We’ll look closely at your organization’s current state (process, challenges, and drivers), and how you performed against your plans over the last few years. We’ll review what’s changed in available technology and consider the latest solutions, and map that against your ideal state (business objectives, budget, and industry trends). Then we’ll revise and update your roadmap to address the deltas and changes. Your original strategy may still be appropriate, in which case we’ll include guidance for how to get back on track; or, we might make new strategy recommendations if your technology or business environment has significantly changed. 

If you’re due to revisit your roadmap and strategy, here are some important questions to ask. 

  • Are you tracking to your current roadmap? If not, why? Knowing this helps us understand your current status — where you are now — as well as the twists and turns you took to get here. With a better understanding of your past organizational behavior, we can help you better plan for the future.
  • Are you implementing the fundamentals? Have you taken your roadmap’s recommended actions, in the right order, or have you gone rogue? For example, if you’re deploying tools but skipping policy, you may be setting yourself up for trouble down the road instead of building towards long-term success.
  • Was the advice you were given appropriate, considering where you are now? When you developed your roadmap and strategy, you made decisions based on your situation and the technology and tools available at the time.
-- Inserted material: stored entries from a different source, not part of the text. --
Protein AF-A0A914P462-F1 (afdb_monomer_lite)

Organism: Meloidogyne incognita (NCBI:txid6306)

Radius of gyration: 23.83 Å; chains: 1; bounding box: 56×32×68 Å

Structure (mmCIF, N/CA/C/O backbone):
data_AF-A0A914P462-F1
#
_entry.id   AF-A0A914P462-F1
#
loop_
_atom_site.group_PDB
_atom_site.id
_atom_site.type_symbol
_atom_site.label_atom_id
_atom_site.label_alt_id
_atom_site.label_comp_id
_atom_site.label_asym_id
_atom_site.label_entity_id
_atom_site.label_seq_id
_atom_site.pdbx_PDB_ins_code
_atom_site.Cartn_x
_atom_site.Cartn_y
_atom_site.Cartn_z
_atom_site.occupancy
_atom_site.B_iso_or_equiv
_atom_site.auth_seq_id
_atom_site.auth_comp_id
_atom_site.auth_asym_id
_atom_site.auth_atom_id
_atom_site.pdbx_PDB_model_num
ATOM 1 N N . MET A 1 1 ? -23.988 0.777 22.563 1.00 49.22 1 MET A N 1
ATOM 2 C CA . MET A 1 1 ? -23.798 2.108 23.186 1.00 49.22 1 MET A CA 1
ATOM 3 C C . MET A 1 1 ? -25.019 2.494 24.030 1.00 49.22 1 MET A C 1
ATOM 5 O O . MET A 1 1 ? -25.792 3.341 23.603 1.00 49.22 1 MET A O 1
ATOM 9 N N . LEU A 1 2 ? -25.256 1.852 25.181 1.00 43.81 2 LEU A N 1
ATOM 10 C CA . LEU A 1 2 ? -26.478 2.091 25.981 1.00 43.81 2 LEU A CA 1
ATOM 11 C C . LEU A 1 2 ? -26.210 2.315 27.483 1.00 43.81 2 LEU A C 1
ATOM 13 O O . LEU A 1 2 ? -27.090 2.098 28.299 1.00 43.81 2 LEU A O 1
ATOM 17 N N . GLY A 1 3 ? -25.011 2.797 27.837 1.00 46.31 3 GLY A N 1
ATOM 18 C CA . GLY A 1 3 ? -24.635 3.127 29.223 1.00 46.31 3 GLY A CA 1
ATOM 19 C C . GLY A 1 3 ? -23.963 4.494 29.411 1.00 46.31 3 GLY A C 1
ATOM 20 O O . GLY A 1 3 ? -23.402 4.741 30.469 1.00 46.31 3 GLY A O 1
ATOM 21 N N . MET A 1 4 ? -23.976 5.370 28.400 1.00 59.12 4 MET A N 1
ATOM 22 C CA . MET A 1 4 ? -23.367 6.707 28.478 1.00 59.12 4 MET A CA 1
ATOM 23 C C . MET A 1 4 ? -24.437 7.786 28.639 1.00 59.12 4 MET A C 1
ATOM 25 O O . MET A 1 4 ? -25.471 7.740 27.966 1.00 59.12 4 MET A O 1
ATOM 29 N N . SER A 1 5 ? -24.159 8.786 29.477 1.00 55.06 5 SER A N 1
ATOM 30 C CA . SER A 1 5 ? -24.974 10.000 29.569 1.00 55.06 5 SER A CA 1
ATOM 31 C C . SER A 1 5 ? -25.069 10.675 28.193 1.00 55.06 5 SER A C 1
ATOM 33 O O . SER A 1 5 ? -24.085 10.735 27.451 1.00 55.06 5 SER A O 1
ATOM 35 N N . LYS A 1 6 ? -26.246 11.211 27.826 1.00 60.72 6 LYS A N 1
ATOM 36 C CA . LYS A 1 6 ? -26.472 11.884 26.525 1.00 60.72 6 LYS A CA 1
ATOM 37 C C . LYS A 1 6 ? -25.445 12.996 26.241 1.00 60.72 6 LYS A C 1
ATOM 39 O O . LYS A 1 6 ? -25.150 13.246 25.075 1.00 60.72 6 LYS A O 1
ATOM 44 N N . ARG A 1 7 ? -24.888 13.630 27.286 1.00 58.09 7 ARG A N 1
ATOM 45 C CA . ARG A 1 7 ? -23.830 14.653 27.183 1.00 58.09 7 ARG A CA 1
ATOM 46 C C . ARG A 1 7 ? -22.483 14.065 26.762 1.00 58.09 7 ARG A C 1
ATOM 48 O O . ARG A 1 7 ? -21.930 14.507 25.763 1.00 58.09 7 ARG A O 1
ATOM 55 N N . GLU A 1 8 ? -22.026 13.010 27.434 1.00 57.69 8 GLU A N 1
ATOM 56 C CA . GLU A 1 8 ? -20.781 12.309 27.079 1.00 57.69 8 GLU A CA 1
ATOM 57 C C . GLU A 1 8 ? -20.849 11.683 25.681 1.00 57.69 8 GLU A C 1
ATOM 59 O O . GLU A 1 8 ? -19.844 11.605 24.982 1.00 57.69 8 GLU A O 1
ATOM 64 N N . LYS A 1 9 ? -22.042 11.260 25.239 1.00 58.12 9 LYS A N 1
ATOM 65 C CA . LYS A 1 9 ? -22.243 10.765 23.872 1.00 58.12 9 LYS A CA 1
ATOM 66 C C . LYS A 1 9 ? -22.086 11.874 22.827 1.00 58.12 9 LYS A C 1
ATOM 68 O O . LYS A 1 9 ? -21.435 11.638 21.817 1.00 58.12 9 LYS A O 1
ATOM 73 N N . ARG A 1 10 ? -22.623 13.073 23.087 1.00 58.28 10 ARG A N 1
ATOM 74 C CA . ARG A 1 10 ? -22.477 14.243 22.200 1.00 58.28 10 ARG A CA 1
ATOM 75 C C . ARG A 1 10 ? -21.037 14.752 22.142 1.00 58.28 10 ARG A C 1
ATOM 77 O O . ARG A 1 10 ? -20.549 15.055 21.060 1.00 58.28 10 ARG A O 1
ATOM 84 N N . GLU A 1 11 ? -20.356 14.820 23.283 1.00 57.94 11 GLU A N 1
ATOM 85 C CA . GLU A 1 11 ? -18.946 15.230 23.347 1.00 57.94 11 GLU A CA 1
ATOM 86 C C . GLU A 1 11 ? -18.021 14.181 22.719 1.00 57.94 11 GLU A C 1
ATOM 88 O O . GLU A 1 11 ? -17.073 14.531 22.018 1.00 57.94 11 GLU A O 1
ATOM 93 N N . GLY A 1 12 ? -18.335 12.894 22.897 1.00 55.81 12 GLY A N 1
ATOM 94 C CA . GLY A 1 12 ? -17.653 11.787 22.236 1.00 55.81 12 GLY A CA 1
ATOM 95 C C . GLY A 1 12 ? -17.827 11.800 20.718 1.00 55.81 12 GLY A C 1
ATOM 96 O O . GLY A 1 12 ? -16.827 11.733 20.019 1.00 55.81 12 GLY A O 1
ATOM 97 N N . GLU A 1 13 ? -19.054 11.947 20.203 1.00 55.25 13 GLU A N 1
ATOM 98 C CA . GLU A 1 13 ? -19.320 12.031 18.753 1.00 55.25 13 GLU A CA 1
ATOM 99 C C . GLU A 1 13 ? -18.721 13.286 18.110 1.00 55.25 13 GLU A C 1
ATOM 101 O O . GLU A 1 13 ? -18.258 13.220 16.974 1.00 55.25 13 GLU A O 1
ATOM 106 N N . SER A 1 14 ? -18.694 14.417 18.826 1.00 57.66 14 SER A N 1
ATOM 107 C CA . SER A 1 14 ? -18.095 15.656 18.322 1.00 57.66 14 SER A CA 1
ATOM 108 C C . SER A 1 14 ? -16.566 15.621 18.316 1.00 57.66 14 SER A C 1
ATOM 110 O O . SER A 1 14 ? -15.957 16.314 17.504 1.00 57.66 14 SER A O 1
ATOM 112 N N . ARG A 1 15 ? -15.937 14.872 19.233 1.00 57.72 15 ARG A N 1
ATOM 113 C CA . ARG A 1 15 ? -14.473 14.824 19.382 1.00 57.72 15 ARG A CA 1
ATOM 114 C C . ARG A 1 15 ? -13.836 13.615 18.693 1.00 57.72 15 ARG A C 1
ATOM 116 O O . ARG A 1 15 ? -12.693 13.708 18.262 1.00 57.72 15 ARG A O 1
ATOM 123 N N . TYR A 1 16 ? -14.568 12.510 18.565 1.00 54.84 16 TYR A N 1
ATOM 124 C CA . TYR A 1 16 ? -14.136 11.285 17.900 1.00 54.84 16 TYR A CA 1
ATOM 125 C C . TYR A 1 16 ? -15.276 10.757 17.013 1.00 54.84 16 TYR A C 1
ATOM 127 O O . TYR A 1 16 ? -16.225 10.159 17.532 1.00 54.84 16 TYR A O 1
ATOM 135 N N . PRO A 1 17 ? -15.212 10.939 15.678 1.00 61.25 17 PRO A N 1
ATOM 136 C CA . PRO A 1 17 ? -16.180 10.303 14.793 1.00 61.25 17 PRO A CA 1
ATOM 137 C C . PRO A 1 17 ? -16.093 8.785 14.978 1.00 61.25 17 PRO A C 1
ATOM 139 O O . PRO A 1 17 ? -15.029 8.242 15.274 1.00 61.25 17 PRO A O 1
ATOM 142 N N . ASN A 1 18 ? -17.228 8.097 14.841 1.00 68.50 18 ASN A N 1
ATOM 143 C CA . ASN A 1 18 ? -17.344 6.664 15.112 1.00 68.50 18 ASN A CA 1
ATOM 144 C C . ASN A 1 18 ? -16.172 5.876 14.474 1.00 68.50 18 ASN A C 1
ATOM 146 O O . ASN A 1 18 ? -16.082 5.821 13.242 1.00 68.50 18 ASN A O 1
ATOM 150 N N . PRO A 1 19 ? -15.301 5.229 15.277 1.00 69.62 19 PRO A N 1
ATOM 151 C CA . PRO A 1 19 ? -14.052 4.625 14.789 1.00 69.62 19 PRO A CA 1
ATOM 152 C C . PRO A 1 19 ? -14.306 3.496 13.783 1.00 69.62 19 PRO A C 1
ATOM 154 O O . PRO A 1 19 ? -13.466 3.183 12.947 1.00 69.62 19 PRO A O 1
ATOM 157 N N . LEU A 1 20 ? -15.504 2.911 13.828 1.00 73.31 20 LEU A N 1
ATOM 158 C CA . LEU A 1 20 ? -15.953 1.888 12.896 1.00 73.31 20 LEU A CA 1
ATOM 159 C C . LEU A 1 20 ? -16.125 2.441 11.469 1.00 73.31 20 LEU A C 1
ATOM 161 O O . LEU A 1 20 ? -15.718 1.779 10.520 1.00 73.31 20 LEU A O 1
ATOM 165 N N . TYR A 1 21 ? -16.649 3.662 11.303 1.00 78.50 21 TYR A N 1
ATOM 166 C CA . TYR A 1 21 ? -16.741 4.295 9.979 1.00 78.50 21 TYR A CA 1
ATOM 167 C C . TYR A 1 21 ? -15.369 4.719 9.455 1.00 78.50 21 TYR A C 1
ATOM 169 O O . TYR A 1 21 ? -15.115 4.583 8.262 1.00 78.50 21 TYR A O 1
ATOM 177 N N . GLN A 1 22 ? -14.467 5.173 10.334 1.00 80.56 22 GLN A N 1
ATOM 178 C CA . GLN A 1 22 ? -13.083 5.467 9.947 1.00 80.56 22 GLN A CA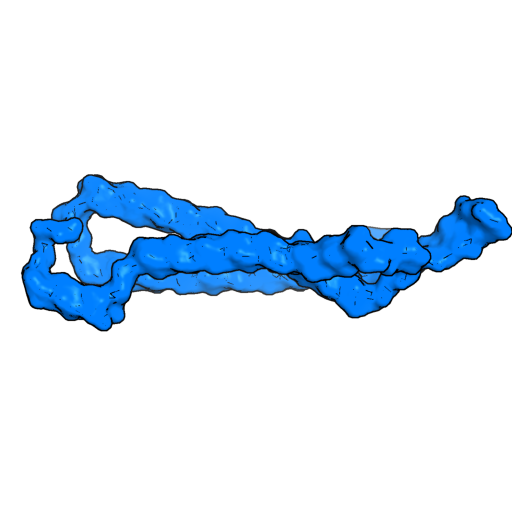 1
ATOM 179 C C . GLN A 1 22 ? -12.377 4.216 9.411 1.00 80.56 22 GLN A C 1
ATOM 181 O O . GLN A 1 22 ? -11.725 4.283 8.374 1.00 80.56 22 GLN A O 1
ATOM 186 N N . LEU A 1 23 ? -12.560 3.069 10.072 1.00 82.06 23 LEU A N 1
ATOM 187 C CA . LEU A 1 23 ? -11.958 1.809 9.641 1.00 82.06 23 LEU A CA 1
ATOM 188 C C . LEU A 1 23 ? -12.536 1.307 8.310 1.00 82.06 23 LEU A C 1
ATOM 190 O O . LEU A 1 23 ? -11.787 0.862 7.447 1.00 82.06 23 LEU A O 1
ATOM 194 N N . ILE A 1 24 ? -13.858 1.399 8.122 1.00 85.25 24 ILE A N 1
ATOM 195 C CA . ILE A 1 24 ? -14.505 1.024 6.853 1.00 85.25 24 ILE A CA 1
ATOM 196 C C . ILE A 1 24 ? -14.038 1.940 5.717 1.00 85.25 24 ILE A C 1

Those decisions might still apply today, or they may no longer be appropriate. 
  • Has your business strategy changed? Your business strategy guides your IAM strategy, so if it’s undergone significant changes we’ll want to make sure your approach to identity is tracking to your new direction. Maybe you’re targeting new market sectors, or a merger or acquisition has changed your use cases, for example.
  • What new features and trends are impacting your roadmap? Whether you’re implementing a cloud-first strategy, want to integrate AI, or need to accommodate a larger WFH workforce, your roadmap’s milestones and priorities may need to shift accordingly.
  • Has your leadership changed? New leadership is a common driver for starting, suspending, or re-evaluating IAM strategy. If you’ve undergone a leadership change it’s relevant to ask whether your existing roadmap is still appropriate, given potential changes in focus.
  • Do you have buy-in? The roadmap represents your technology environment implemented by your people on your cadence, and the strategy represents the “why” that drives it. One of the most important things we do in our advisory engagements is sit down with the client’s IT group and review the strategy and roadmap: their buy-in is what makes executing on strategy possible. 
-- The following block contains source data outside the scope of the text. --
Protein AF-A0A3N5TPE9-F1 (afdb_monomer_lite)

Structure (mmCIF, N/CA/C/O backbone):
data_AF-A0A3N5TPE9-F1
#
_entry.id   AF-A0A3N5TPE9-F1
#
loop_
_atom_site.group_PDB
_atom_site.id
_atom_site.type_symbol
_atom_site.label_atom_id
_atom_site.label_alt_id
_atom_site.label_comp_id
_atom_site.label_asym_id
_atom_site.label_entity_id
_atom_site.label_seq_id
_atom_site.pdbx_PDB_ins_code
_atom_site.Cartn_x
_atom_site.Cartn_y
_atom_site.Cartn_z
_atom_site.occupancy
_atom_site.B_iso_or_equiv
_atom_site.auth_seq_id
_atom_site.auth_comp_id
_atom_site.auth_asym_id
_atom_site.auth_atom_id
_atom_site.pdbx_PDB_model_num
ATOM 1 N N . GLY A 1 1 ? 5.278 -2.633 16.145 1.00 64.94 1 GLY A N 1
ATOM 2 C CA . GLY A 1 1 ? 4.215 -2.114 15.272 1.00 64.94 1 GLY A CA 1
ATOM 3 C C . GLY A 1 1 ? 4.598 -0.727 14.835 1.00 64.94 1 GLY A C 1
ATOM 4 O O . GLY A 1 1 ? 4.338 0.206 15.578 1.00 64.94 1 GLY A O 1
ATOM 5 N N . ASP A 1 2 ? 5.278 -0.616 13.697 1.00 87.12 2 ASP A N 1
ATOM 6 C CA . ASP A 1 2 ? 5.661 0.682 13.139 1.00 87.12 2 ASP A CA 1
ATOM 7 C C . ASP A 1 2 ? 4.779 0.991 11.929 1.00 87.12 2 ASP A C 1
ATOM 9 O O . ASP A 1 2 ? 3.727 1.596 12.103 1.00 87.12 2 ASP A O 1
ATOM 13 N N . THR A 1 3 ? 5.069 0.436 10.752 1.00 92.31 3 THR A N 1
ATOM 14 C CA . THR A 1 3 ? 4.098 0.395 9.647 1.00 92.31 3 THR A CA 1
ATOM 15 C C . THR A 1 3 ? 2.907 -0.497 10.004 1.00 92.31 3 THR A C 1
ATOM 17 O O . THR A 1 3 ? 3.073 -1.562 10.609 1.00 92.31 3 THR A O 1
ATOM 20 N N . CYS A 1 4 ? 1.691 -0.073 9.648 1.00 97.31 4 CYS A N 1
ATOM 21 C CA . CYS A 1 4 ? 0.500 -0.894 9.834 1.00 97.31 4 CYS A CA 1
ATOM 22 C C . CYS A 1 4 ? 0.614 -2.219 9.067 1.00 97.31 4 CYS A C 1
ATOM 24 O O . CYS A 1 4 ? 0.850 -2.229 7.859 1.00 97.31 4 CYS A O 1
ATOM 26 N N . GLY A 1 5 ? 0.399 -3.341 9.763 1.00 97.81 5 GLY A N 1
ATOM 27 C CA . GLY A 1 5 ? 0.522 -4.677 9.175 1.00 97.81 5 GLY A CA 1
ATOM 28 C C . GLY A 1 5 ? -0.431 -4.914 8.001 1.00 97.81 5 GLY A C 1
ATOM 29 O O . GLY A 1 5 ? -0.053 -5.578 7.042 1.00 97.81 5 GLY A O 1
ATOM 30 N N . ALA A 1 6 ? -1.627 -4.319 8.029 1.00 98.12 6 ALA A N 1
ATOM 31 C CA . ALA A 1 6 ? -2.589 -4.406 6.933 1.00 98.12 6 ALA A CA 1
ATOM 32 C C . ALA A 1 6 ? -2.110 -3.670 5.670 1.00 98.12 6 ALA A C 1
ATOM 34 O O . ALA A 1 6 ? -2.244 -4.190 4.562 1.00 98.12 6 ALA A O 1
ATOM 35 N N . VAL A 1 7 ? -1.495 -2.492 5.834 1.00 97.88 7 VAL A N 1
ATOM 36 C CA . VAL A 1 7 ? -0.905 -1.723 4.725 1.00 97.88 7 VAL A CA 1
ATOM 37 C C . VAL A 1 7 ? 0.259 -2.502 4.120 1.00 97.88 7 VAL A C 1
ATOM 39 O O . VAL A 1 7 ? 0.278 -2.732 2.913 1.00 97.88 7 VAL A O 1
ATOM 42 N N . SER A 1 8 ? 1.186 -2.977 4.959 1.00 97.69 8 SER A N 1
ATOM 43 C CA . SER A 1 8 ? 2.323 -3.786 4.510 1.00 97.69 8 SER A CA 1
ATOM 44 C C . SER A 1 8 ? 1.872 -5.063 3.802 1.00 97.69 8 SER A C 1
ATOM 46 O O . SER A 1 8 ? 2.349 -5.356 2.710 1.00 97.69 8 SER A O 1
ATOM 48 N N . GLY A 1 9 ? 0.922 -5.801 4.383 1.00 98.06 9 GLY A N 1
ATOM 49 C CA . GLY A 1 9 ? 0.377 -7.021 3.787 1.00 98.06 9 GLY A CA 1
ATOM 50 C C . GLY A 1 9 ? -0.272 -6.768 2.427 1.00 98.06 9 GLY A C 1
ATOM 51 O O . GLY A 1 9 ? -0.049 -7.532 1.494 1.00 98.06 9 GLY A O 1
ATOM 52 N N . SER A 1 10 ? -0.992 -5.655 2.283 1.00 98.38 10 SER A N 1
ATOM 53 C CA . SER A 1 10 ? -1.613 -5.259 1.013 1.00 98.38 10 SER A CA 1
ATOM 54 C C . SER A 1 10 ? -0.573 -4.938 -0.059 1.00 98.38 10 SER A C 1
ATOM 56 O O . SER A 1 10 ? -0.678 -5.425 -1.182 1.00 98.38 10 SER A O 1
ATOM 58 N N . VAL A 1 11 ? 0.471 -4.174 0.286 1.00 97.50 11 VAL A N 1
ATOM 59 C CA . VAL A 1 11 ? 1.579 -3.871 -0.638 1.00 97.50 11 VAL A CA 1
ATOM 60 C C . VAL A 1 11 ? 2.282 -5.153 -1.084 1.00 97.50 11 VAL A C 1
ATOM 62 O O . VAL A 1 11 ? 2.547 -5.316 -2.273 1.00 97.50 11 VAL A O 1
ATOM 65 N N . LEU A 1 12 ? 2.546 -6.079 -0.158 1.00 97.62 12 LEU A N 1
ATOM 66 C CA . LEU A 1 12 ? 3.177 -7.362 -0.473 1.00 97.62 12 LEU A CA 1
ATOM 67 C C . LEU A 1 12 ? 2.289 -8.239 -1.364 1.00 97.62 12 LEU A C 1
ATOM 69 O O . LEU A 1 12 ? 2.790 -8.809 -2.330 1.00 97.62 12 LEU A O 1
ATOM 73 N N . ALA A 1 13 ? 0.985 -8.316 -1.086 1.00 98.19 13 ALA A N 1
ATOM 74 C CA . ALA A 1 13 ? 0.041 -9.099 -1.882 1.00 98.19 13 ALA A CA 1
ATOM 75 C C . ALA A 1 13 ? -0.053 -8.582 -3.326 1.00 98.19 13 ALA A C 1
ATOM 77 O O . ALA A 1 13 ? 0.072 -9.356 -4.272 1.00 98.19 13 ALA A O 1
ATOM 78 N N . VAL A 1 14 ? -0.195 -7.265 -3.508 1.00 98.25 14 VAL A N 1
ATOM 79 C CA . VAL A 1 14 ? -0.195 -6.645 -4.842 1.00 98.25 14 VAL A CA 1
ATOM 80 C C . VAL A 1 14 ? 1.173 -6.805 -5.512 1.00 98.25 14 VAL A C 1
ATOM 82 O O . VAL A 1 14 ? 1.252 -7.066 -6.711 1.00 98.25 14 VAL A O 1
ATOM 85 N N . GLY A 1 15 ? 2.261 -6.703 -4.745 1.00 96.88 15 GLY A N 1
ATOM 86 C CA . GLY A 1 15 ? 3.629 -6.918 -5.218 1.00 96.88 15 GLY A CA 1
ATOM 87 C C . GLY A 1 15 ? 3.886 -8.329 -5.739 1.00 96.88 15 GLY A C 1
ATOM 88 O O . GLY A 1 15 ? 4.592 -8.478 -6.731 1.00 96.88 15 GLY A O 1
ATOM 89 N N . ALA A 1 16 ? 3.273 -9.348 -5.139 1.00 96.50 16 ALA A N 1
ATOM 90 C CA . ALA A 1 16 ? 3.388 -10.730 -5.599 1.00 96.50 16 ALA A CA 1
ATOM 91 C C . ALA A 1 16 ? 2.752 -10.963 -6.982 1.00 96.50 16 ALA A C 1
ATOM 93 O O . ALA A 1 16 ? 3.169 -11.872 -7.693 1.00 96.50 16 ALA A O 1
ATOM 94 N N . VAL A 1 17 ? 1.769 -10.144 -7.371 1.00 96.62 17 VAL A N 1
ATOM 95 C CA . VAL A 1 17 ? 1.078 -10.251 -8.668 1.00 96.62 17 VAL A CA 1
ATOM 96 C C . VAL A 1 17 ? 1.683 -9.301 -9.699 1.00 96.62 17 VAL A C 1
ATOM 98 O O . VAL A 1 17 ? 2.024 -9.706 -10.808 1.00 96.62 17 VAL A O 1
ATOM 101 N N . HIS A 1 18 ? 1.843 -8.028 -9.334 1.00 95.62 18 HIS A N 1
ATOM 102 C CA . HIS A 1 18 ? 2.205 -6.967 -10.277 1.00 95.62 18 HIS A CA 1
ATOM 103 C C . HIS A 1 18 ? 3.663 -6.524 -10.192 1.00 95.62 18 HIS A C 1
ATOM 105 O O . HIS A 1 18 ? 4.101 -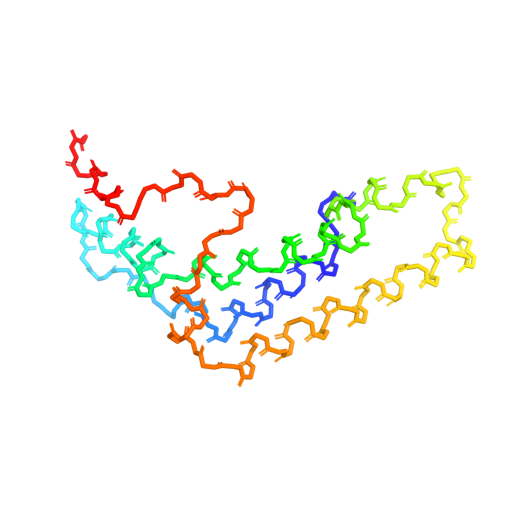5.753 -11.047 1.00 95.62 18 HIS A O 1
ATOM 111 N N . GLY A 1 19 ? 4.419 -6.985 -9.193 1.00 92.88 19 GLY A N 1
ATOM 112 C CA . GLY A 1 19 ? 5.810 -6.600 -8.967 1.00 92.88 19 GLY A CA 1
ATOM 113 C C . GLY A 1 19 ? 6.788 -7.068 -10.044 1.00 92.88 19 GLY A C 1
ATOM 114 O O . GLY A 1 19 ? 6.421 -7.574 -11.106 1.00 92.88 19 GLY A O 1
ATOM 115 N N . ARG A 1 20 ? 8.078 -6.852 -9.774 1.00 89.88 20 ARG A N 1
ATOM 116 C CA . ARG A 1 20 ? 9.152 -7.330 -10.652 1.00 89.88 20 ARG A CA 1
ATOM 117 C C . ARG A 1 20 ? 9.272 -8.846 -10.528 1.00 89.88 20 ARG A C 1
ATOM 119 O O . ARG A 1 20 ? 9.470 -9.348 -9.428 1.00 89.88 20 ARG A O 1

how to know when you’re due for a true-up

Companies that think of IAM as a software project with deployment as the destination might never have created a roadmap and a strategy, while others create these plans but then never look at them again. We get it; IT staff are busy keeping the lights on, leaders are heads-down running the business, and your roadmap and strategy can quickly become an afterthought. But if you don’t pick up your head and look around every once in a while, how do you know if you’re going in the right direction?

The cadence at which you should revisit your roadmap and strategy will depend on how you think you’re doing, but we believe the sweet spot is about every two years. So, are you on-target or behind with your current roadmap? Have you had a strategy assessment in the last few years? Are you deploying the recommended tools, and are they effective? If you don’t know the answers, it’s probably time for an update.